Lumrah,
sebagai pegawai di institusi berkantor cabang banyak, dalam masa kerja, sering
dipindah menempati posisi pegawai di mana saja tersedia kantor cabang. Umumnya rumah
instansi kantor cabang di daerah, siap huni bagi pegawai yang ditugaskan ke
cabang tersebut.
Silih
berganti rumah instansi itu berganti penghuni. Rumah instansi diantaranya ada
yang dibangun disuatu komplek, puluhan pintu. Setiap pintu dihuni keluarga yang
dimutasikan ke cabang tersebut.Tidak dapat memilih tentunya; misalnya milih
bertentangga dengan keluarga sesama etnis, sesama suku dan sesama agama. Al
hasil terima saja, dapat rumah nomor berapa, jiran langsungnya dengan siapa,
pokoknya sesuai strata kepegawaian pegawai penghuninya.
Suatu
ketika, keluarga kami betambiran persis dengan keluarga yang sama-sama masih
punya anak-anak pra sekolah dasar. Di dekat kompleks kami tersedia sekolah
taman kanak-kanak yang cukup ternama dikota itu. Dua anak kami (kedua-duanya
laki-laki), dua anak keluarga tambiran rumah kami itu (seorang putera dan
seorang puteri) ikutlah dimasukkan ke taman kanak-kanak tersebut. Kebetulan
kami hampir bersamaan menghuni komplek itu.
Belum
sepekan anak-anak tambiran rumah kami itu, sudah dapat mengikuti apa yang di
ajarkan ibu guru yang mengasuh mereka di sekolah. Begitu masuk rumah kedua anak
tetangga kami itu, sembari mengetuk pintu dengan nyaring dan lantang serempak
mengucapkan “Assalamualaikum Warahmatullahi Wabarakatuh”. Dari dalam rumah memang tidak mendapat
sahutan, langsung dibukakan pintu. Esok paginya setelah dirapikan pakaiannya
lengkap dengan tas punggungnya, merekapun menyalami dan mencium tangan ayah
bundanya sembari mengucapkan “Assalamualaikum Warahmatullahi Wabarakatuh”.
Sebagai
tetangga tambiran rumah, meskipun mendengar, karena hanya dibatasi dinding,
tidak hendak memberikan komentar apapun. Kami tidak berhak memberi tahukan
kepada ayah bunda anak tetangga kami itu untuk menjawab salam misalnya. Tidak
mau memberi penjelasan bahwa menjawab salam itu adalah wajib, umpamanya, karena
tetangga kami menganut agama yang berbeda dengan kami. Adapun taman kanak-kanak
dekat komplek kami itu kebetulan didirikan yayasan bernuansa Islami.
Senin,
beberapa pekan kemudian, terlihat Bapak/Ibu tetangga kami itu berangkat dari
rumah lebih pagi, dalam kendaraan ikut juga putra-putri mereka, serta pembantu.
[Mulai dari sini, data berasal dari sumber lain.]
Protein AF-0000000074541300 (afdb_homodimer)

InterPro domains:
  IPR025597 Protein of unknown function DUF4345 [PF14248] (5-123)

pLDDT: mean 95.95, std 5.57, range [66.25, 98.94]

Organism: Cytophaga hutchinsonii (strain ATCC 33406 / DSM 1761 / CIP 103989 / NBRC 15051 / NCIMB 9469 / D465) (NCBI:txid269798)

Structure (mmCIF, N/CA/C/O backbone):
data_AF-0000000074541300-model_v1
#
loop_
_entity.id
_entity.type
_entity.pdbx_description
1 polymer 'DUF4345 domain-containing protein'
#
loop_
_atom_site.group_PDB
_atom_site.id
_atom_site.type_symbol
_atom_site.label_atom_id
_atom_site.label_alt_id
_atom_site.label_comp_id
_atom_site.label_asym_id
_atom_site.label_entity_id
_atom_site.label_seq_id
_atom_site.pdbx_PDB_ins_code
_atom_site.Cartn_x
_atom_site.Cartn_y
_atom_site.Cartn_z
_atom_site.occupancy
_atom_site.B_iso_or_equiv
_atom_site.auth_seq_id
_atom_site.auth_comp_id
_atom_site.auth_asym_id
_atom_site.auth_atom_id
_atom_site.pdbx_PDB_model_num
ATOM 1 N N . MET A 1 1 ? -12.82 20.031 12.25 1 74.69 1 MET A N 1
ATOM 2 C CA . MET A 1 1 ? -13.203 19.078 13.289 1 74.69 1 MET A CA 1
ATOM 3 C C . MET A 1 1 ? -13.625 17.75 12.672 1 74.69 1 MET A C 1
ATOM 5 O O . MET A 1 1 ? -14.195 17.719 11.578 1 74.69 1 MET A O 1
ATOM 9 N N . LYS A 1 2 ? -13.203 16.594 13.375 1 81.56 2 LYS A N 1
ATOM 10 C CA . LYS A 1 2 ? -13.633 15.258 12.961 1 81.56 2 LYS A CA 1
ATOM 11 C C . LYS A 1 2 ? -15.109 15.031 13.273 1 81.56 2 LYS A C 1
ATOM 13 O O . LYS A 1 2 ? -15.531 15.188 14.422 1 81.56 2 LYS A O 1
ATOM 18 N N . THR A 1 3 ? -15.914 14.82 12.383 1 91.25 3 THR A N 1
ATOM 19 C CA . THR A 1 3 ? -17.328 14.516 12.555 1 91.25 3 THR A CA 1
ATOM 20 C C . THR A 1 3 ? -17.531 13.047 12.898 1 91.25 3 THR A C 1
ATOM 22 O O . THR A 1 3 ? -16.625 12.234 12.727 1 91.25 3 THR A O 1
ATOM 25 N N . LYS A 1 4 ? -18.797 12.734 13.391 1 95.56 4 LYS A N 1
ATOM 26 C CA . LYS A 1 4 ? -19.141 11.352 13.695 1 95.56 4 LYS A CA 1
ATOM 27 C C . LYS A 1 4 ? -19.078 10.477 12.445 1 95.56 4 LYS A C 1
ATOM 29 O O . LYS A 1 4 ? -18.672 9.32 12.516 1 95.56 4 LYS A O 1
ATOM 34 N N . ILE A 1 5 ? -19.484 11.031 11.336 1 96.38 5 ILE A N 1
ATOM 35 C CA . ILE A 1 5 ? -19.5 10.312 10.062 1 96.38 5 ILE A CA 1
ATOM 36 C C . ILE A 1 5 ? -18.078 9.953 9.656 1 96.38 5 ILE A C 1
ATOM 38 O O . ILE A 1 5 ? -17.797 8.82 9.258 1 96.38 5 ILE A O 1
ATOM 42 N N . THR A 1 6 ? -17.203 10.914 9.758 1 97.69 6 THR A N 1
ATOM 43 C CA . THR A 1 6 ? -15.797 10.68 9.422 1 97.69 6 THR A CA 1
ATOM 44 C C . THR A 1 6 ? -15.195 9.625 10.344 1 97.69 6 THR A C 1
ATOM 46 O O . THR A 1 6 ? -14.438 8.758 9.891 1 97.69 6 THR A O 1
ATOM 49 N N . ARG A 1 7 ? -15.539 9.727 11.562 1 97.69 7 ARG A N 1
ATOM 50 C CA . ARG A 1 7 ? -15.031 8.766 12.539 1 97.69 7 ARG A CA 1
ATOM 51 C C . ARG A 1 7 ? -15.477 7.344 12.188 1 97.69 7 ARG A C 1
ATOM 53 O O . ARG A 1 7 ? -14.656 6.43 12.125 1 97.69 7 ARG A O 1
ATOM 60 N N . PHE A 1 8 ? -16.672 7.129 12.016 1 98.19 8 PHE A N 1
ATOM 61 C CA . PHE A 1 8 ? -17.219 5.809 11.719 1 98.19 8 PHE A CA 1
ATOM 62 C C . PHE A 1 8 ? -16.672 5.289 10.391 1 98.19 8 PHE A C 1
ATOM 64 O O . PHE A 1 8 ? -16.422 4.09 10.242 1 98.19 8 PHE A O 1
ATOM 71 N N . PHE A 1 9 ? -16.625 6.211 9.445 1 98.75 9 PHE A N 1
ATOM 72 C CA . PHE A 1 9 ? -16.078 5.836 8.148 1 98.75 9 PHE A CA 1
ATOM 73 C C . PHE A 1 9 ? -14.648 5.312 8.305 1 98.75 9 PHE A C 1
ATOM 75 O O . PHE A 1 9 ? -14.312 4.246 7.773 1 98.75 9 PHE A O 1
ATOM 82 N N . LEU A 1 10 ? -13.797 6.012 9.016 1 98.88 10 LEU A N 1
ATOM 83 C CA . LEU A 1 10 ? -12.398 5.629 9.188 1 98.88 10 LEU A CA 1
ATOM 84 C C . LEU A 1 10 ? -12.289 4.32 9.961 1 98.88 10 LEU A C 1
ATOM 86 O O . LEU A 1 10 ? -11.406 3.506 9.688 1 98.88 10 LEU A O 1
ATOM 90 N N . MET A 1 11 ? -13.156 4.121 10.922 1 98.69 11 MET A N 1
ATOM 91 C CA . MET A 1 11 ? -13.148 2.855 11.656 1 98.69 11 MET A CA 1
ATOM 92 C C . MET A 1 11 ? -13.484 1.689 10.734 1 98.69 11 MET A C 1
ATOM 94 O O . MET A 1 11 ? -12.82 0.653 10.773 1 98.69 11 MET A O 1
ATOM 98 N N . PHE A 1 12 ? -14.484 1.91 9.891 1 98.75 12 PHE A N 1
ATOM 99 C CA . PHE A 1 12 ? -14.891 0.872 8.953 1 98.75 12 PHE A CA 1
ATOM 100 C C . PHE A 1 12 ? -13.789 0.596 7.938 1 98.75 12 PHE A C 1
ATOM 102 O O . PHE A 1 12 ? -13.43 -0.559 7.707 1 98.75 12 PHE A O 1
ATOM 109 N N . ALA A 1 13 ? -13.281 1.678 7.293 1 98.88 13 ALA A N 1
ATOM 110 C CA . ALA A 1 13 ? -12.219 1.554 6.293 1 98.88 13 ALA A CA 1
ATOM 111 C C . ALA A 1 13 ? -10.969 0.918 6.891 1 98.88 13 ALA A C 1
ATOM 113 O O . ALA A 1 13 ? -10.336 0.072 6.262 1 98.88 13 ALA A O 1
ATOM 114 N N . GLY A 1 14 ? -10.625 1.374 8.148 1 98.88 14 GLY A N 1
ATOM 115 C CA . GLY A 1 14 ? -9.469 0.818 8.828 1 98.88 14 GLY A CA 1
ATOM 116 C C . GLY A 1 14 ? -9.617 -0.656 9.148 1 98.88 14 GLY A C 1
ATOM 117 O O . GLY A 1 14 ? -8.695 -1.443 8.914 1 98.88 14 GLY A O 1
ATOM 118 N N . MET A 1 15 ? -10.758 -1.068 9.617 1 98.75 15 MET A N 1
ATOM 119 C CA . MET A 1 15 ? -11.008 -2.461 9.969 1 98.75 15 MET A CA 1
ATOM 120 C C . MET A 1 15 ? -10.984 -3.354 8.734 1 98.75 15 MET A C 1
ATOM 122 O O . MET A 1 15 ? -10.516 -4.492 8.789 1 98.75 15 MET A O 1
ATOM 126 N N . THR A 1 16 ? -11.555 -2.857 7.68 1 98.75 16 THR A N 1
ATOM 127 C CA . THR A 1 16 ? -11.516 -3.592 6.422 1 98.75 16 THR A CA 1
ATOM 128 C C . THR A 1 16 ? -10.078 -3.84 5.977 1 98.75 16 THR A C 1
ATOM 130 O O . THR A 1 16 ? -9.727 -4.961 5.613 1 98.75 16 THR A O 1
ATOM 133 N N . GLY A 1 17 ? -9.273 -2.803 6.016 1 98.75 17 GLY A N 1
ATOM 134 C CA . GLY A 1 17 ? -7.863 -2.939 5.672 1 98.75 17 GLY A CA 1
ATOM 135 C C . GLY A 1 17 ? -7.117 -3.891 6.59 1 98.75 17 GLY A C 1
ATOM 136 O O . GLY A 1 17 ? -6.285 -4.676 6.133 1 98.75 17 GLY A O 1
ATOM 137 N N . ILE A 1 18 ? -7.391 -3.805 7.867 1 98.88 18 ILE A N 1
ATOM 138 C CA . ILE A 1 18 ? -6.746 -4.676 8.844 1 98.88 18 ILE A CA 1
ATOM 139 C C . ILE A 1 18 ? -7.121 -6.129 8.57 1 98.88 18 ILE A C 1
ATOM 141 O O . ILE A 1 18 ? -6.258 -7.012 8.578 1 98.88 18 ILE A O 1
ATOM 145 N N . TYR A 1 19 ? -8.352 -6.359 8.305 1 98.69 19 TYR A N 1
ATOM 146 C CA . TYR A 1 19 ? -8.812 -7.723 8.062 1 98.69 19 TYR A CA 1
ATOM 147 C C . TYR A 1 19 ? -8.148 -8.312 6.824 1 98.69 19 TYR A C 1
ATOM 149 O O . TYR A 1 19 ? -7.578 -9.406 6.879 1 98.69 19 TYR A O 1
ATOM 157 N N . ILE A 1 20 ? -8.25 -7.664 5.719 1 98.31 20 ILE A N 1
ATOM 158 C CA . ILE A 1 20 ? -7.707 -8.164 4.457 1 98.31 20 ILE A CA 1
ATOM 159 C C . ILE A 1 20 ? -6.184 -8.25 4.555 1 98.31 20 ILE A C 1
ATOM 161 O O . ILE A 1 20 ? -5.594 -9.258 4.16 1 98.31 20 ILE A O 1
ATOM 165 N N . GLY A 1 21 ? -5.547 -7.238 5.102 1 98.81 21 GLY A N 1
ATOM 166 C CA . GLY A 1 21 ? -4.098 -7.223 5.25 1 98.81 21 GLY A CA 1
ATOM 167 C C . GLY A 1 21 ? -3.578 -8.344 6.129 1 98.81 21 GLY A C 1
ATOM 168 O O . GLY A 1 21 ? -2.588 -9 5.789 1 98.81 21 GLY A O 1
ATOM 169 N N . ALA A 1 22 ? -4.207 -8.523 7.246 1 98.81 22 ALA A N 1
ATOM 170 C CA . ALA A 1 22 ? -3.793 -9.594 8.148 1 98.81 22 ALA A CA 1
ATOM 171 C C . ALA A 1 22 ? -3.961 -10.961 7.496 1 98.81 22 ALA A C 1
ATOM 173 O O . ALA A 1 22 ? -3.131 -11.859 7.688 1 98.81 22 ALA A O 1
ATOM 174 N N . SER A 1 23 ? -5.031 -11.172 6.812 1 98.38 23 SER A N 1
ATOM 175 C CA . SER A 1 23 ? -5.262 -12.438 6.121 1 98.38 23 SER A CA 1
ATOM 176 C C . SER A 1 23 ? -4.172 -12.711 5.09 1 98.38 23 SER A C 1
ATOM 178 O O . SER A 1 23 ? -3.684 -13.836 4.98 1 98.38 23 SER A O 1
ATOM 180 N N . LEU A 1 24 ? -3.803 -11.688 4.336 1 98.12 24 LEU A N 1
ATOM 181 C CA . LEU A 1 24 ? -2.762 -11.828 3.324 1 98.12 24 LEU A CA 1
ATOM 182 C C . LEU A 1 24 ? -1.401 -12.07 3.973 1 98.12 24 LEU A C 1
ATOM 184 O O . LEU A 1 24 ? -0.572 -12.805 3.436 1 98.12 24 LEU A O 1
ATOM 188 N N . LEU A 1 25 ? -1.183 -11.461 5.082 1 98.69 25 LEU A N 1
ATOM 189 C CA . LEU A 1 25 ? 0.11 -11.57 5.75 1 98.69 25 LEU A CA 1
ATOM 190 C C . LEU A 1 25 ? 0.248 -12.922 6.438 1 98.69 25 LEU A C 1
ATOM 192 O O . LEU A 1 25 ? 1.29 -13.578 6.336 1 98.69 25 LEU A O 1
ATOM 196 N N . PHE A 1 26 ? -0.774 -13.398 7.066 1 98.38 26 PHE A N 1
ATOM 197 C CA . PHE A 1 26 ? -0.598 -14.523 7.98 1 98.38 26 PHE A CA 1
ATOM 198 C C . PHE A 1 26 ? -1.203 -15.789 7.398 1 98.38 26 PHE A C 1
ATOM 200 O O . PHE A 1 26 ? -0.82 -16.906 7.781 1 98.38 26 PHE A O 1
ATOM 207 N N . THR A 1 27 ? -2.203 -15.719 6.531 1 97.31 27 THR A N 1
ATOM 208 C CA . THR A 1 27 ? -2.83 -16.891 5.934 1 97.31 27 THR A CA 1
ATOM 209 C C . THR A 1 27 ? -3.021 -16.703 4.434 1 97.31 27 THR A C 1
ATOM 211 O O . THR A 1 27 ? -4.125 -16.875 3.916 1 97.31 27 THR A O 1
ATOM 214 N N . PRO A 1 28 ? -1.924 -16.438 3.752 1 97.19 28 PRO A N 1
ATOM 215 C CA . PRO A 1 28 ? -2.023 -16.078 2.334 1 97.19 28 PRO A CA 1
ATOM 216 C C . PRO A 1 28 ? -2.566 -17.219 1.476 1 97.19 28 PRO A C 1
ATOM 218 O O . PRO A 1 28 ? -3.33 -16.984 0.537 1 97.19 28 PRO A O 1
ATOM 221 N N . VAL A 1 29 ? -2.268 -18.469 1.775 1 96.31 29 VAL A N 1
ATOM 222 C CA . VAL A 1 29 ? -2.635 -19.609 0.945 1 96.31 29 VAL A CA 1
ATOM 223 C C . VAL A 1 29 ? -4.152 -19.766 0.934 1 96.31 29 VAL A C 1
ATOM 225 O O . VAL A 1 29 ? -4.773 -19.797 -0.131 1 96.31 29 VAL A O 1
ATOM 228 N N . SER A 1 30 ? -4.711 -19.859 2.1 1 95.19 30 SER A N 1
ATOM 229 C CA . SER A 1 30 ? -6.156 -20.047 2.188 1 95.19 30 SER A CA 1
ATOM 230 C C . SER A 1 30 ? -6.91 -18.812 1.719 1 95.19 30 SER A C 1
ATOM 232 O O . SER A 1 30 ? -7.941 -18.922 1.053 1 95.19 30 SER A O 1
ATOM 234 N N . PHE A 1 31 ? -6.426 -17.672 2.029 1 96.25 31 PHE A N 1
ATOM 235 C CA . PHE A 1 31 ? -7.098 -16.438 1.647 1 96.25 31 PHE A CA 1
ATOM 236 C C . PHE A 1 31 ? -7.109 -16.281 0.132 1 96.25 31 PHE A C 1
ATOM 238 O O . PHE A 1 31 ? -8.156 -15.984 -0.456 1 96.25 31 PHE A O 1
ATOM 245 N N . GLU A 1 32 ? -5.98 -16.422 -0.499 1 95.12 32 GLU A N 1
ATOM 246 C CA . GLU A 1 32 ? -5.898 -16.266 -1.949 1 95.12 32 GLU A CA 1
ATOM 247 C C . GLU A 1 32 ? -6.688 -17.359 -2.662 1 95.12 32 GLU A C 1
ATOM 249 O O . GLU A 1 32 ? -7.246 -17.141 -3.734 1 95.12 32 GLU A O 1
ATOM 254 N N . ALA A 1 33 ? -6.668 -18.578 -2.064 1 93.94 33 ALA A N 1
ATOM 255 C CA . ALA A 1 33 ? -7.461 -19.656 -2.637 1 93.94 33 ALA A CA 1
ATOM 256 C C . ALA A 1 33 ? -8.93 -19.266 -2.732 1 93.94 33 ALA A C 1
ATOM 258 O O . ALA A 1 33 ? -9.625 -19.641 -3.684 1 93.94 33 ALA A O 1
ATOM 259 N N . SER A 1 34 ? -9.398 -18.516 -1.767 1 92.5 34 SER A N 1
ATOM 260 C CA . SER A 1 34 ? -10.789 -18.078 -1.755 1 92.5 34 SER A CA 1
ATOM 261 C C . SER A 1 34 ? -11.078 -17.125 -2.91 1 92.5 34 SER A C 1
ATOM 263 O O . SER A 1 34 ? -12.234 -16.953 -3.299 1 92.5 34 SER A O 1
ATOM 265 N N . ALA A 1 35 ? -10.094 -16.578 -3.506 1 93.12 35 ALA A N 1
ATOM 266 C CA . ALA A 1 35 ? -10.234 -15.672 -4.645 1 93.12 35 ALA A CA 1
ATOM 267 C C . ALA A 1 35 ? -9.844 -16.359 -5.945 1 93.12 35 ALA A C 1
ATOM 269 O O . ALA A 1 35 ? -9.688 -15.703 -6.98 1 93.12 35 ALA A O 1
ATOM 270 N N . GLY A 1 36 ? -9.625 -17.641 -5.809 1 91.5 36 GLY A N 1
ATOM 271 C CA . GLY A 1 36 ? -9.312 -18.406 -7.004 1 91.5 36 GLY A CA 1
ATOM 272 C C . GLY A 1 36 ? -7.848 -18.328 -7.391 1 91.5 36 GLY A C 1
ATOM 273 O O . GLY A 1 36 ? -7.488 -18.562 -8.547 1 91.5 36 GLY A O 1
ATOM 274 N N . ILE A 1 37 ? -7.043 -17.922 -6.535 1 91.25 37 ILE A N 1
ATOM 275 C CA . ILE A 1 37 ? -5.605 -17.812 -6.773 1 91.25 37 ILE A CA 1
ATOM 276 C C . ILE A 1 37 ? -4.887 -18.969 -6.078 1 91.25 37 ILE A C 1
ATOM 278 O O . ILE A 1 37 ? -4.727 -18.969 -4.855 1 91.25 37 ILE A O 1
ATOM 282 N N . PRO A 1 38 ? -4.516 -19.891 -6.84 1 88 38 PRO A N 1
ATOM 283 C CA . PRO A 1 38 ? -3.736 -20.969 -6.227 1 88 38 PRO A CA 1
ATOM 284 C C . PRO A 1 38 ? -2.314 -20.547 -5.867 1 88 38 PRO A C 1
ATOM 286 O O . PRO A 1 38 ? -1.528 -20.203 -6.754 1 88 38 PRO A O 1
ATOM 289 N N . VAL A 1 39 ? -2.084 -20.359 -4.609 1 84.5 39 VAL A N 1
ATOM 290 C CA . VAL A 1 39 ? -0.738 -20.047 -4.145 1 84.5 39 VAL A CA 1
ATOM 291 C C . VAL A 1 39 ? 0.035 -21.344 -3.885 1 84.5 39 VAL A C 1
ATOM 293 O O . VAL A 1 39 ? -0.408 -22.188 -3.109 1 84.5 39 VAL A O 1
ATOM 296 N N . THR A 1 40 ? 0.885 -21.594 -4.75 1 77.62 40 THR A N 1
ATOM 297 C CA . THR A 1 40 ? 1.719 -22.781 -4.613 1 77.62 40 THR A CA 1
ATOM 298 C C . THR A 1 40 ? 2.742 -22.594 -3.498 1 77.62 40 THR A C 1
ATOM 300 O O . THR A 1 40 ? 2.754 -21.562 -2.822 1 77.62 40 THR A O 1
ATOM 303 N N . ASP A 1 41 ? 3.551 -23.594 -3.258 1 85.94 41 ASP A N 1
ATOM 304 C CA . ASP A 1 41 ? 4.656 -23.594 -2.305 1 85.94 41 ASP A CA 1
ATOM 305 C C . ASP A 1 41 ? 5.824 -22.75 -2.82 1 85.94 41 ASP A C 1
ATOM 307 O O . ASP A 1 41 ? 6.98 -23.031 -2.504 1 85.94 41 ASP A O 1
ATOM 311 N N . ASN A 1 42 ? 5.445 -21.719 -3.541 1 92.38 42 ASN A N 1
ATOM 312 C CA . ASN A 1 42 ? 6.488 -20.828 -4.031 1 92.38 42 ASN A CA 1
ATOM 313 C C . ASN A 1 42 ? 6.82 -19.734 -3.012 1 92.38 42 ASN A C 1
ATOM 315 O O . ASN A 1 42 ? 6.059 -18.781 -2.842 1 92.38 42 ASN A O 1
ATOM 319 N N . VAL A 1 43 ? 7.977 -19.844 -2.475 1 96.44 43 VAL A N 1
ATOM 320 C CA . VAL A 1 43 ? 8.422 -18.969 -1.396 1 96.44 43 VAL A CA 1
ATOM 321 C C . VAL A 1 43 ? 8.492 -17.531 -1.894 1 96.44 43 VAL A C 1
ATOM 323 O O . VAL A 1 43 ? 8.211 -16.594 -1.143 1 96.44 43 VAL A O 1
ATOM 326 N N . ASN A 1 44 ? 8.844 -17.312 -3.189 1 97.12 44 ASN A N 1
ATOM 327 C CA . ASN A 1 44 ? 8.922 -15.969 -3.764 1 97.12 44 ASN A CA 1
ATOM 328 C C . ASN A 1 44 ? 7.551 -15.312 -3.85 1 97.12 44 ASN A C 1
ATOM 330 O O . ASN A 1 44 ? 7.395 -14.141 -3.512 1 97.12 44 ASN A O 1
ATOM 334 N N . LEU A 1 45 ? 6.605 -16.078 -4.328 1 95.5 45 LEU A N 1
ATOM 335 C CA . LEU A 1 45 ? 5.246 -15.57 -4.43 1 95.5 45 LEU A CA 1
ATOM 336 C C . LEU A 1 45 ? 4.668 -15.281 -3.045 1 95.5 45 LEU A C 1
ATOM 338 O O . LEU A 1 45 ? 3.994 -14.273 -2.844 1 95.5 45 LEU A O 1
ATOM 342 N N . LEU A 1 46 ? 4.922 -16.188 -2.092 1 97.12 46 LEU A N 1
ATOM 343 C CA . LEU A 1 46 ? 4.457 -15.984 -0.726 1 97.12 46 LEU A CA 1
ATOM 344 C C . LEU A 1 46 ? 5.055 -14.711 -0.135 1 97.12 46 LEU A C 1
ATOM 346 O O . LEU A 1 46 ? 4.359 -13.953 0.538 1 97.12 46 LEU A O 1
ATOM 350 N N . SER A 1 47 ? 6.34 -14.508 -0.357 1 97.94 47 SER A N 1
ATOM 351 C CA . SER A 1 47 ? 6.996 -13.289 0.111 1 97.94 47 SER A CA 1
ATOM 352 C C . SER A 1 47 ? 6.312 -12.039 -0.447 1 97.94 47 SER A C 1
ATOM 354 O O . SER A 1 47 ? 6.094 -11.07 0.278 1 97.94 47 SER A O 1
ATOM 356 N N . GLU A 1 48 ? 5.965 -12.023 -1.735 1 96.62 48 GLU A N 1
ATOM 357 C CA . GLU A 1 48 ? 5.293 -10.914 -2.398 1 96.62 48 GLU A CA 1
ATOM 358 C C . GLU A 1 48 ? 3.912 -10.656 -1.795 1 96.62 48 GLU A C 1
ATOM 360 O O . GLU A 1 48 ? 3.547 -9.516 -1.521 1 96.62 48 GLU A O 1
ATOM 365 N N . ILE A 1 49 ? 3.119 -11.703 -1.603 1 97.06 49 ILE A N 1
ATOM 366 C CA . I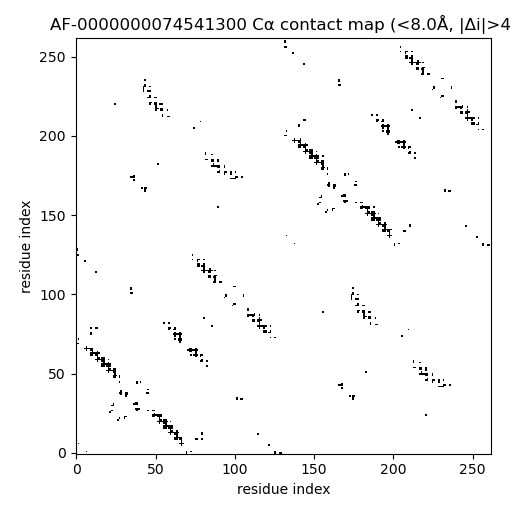LE A 1 49 ? 1.752 -11.586 -1.107 1 97.06 49 ILE A CA 1
ATOM 367 C C . ILE A 1 49 ? 1.767 -11.125 0.346 1 97.06 49 ILE A C 1
ATOM 369 O O . ILE A 1 49 ? 1.027 -10.211 0.72 1 97.06 49 ILE A O 1
ATOM 373 N N . ARG A 1 50 ? 2.623 -11.703 1.185 1 98.38 50 ARG A N 1
ATOM 374 C CA . ARG A 1 50 ? 2.705 -11.32 2.59 1 98.38 50 ARG A CA 1
ATOM 375 C C . ARG A 1 50 ? 3.148 -9.867 2.734 1 98.38 50 ARG A C 1
ATOM 377 O O . ARG A 1 50 ? 2.656 -9.148 3.605 1 98.38 50 ARG A O 1
ATOM 384 N N . SER A 1 51 ? 4.09 -9.477 1.904 1 98.56 51 SER A N 1
ATOM 385 C CA . SER A 1 51 ? 4.586 -8.109 2.018 1 98.56 51 SER A CA 1
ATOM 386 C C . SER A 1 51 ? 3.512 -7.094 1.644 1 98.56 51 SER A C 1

Beberapa hari kemudian kami ketahui rupanya mereka memindahkan anak-anak mereka
ke taman kanak-kanak yang sesuai dengan agama yang mereka anut, walau lokasinya
cukup jauh dari komplek kami.
Kubilang
ke istriku, saya salut dengan tetangga tambiran rumah kita, sebab begitu
baiknya mereka mempertahankan akidahnya, biar dengan adanya pengorbanan,
berangkat lebih pagi, mengeluarkan sedikit ongkos untuk menjemput putra-putri
mereka, karena tidak mungkin dengan hanya berjalan kaki. Demi mempertahankan
akidah. Agar putra putri mereka tidak terkontaminasi akidah lain, berlaian
dengan akidah ibu bapaknya.
Kami
yang tinggal sekomplek, tidak mempersoalkan dan tidak pula mempergunjingkan
masalah tersebut, sebab menurut kami itu adalah salah satu bentuk toleransi.
Agama
Islam yang kami anut mengajarkan bahwa harus bertoleransi terhadap pemeluk
agama lain, tidak ada paksaaan dalam agama. Toleransi antar ummat beragama,
walau bukan bertoleransi dalam beragama. Kalau sudah dalam beragama
bertoleransi itu malah namanya tidak toleran. Bahkan, bila pemeluk agama Islam
disuatu negara, jika Mayoritas fakta menunjukkan Islam melindungi pihak Minoritas,
hidup berdampingan secara damai. Anak-anak muslim, sejak dini, sebelum dapat membaca
Al-Qur’an secara keseluruhan, sudah di ajarkan membaca Juz Amma. Di Dalam Juz
Amma ada surat Al-Kafirun, ayat 6-nya memberi pelajaran toleransi, “Bagiku
agamaku bagimu agamamu”
Tetapi
juga ada garis tegas dalam agama yang seyogyanya pihak pemeluk agama lainpun
harusnya toleransi serta memahami garis-garis tegas yang ada dalam ajaran Islam
dan dibukukan dalam kitab suci Alqur’an. Adalah tidak bijak jika mengatakan
ustadz yang menyampaikan pesan Al-Qur’an, misalnya “jangan memilih pemimpin
bukan orang Islam”, mereka ustadz penyebar kebencian, karena itu termuat dalam
Al-Qur’an, bukan karangan ustadz. Ustadz-ustadz yang berceramah atau berkhutbah
tentang hal “jangan memilih pemimpin yang bukan Islam”, dia hanya menyampaikan.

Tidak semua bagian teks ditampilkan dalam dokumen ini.